## What is required:
Within the entries below, the lines from the one with "ATOM 92 N N" through the one with "ATOM 105 C C" are to be set down exactly, both ends kept.

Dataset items
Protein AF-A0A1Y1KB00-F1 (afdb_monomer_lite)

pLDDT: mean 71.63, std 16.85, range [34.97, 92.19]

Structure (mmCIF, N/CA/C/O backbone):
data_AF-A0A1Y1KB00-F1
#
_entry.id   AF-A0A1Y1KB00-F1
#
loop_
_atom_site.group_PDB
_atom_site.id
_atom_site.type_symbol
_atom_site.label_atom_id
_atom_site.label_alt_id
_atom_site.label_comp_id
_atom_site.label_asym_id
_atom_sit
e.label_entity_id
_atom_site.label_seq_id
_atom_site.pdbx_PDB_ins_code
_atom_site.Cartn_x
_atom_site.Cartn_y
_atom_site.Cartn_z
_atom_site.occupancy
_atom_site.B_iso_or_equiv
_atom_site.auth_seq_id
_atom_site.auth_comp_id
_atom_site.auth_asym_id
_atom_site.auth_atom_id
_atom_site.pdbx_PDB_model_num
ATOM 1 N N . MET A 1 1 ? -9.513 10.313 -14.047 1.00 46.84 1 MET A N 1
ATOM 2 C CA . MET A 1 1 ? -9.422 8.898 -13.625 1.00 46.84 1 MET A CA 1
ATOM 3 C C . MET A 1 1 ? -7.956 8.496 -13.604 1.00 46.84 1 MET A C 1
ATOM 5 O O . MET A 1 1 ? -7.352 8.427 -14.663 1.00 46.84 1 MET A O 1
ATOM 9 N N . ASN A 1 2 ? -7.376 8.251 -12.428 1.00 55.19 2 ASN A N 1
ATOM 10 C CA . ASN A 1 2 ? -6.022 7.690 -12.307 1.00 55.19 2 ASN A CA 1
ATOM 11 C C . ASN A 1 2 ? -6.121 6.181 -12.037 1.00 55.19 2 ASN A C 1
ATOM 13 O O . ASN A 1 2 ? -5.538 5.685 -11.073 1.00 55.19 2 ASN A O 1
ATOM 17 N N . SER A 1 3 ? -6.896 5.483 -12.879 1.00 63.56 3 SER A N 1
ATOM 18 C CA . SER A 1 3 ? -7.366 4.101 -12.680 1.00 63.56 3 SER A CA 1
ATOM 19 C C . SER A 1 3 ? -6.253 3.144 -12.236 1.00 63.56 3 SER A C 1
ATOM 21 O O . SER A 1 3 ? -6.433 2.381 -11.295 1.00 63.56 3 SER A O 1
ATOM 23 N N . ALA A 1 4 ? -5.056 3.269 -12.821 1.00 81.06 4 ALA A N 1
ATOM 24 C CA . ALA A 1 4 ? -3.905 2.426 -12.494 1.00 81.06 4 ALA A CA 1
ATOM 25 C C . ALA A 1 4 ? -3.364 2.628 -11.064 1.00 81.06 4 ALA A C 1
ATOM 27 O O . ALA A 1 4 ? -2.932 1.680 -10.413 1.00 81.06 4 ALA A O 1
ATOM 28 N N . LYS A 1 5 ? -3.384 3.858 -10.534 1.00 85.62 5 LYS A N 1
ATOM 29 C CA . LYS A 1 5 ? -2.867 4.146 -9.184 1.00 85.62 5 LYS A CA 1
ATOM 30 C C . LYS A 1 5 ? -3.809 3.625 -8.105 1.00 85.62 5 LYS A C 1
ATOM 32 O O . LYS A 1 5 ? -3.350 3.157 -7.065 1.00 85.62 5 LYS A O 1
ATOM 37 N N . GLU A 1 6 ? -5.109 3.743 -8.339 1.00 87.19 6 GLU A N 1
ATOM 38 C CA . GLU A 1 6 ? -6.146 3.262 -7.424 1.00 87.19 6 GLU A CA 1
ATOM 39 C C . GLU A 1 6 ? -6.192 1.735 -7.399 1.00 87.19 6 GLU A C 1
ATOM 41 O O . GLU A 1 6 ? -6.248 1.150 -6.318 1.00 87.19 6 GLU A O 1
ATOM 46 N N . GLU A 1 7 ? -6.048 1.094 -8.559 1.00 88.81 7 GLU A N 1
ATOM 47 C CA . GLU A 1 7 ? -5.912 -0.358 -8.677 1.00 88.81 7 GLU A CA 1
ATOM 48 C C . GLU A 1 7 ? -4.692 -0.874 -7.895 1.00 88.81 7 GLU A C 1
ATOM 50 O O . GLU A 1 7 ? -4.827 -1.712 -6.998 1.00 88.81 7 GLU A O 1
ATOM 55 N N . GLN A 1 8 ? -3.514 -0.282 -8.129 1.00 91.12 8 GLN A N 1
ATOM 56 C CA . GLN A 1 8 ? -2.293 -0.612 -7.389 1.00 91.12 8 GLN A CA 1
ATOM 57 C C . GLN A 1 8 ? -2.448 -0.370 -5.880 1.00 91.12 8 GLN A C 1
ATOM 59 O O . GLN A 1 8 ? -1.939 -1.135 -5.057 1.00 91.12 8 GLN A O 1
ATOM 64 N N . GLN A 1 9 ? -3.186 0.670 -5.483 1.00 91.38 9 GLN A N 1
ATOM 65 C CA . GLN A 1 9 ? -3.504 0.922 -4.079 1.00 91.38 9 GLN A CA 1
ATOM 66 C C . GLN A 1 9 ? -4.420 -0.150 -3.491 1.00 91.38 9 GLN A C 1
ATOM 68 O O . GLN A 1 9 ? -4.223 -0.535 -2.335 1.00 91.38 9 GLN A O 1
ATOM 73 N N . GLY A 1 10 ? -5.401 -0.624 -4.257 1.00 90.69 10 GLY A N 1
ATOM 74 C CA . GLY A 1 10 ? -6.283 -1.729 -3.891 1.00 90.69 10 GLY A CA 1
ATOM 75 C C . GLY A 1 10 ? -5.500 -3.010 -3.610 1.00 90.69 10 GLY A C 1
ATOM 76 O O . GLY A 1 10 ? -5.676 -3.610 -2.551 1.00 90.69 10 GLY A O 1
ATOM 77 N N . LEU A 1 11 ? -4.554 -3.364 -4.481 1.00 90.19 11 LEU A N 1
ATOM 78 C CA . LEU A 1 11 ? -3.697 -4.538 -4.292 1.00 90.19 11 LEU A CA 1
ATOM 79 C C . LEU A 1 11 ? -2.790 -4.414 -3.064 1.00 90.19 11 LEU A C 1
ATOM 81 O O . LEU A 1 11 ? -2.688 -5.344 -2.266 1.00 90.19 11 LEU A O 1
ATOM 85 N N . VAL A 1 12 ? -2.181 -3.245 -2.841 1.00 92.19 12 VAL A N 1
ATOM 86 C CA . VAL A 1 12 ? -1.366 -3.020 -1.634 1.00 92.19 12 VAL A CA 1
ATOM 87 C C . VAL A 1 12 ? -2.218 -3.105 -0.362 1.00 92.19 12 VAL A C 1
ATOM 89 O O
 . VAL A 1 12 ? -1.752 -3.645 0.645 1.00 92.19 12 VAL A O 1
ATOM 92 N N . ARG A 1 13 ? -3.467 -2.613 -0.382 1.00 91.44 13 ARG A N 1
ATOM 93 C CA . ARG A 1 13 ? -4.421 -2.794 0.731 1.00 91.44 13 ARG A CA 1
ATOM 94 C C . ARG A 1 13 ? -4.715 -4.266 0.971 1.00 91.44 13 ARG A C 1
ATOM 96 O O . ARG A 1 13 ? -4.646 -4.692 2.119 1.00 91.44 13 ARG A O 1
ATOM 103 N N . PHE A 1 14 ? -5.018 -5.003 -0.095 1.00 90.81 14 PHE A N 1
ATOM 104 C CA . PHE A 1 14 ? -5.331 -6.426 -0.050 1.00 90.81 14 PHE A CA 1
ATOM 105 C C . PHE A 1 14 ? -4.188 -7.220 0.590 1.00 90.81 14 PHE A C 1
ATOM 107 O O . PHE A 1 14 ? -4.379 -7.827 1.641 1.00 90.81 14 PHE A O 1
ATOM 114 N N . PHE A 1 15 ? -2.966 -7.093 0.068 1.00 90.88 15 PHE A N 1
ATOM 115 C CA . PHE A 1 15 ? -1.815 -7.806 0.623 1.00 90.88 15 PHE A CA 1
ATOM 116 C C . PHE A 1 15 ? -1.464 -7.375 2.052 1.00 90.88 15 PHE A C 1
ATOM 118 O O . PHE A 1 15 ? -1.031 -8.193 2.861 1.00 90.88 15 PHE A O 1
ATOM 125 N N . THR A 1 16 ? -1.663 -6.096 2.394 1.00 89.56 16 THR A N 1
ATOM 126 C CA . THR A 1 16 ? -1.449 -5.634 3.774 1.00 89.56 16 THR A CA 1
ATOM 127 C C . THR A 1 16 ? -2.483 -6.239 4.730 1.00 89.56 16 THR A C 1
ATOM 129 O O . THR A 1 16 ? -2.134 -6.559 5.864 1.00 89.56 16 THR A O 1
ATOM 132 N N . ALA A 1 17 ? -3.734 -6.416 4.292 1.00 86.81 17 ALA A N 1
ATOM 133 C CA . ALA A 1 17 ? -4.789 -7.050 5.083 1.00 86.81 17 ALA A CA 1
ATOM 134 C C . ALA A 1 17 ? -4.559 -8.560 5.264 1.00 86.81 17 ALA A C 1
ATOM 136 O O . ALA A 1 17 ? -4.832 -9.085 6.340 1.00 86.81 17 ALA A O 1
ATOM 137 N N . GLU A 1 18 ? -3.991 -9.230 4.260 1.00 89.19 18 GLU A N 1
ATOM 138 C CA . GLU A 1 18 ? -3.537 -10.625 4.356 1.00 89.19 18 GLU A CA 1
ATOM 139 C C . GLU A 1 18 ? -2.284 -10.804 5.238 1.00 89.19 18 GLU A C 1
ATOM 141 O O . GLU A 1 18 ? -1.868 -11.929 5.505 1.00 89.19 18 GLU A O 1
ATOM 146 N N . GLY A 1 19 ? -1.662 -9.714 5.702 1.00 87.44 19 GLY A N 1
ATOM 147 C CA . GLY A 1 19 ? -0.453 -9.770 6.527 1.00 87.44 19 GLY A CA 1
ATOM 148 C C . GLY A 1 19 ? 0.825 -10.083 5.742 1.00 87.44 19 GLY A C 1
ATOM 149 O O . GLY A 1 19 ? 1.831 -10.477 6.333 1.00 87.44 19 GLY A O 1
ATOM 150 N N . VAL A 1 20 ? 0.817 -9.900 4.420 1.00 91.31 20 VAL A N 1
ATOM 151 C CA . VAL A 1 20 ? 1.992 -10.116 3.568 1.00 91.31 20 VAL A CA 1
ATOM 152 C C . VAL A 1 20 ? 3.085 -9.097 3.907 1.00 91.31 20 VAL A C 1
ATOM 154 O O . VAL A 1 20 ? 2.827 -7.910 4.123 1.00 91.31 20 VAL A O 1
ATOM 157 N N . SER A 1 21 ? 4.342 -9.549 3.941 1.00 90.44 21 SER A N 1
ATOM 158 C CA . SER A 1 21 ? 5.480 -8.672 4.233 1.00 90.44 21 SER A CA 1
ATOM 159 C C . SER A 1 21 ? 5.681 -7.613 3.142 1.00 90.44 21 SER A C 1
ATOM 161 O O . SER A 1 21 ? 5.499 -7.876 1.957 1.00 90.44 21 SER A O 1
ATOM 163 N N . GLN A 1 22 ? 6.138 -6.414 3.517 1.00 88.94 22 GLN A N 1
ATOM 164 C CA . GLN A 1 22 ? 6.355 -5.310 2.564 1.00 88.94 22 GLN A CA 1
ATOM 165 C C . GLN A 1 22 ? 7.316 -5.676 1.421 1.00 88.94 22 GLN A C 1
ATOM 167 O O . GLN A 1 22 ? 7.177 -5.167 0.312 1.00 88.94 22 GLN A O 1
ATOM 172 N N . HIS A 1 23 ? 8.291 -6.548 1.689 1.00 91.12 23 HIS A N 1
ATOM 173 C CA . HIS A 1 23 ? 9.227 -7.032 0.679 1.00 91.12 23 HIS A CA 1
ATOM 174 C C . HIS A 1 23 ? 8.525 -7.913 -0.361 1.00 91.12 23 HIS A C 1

## Output of the task:
ATOM 92 N N . ARG A 1 13 ? -3.467 -2.613 -0.382 1.00 91.44 13 ARG A N 1
ATOM 93 C CA . ARG A 1 13 ? -4.421 -2.794 0.731 1.00 91.44 13 ARG A CA 1
ATOM 94 C C . ARG A 1 13 ? -4.715 -4.266 0.971 1.00 91.44 13 ARG A C 1
ATOM 96 O O . ARG A 1 13 ? -4.646 -4.692 2.119 1.00 91.44 13 ARG A O 1
ATOM 103 N N . PHE A 1 14 ? -5.018 -5.003 -0.095 1.00 90.81 14 PHE A N 1
ATOM 104 C CA . PHE A 1 14 ? -5.331 -6.426 -0.050 1.00 90.81 14 PHE A CA 1
ATOM 105 C C . PHE A 1 14 ? -4.188 -7.220 0.590 1.00 90.81 14 PHE A C 1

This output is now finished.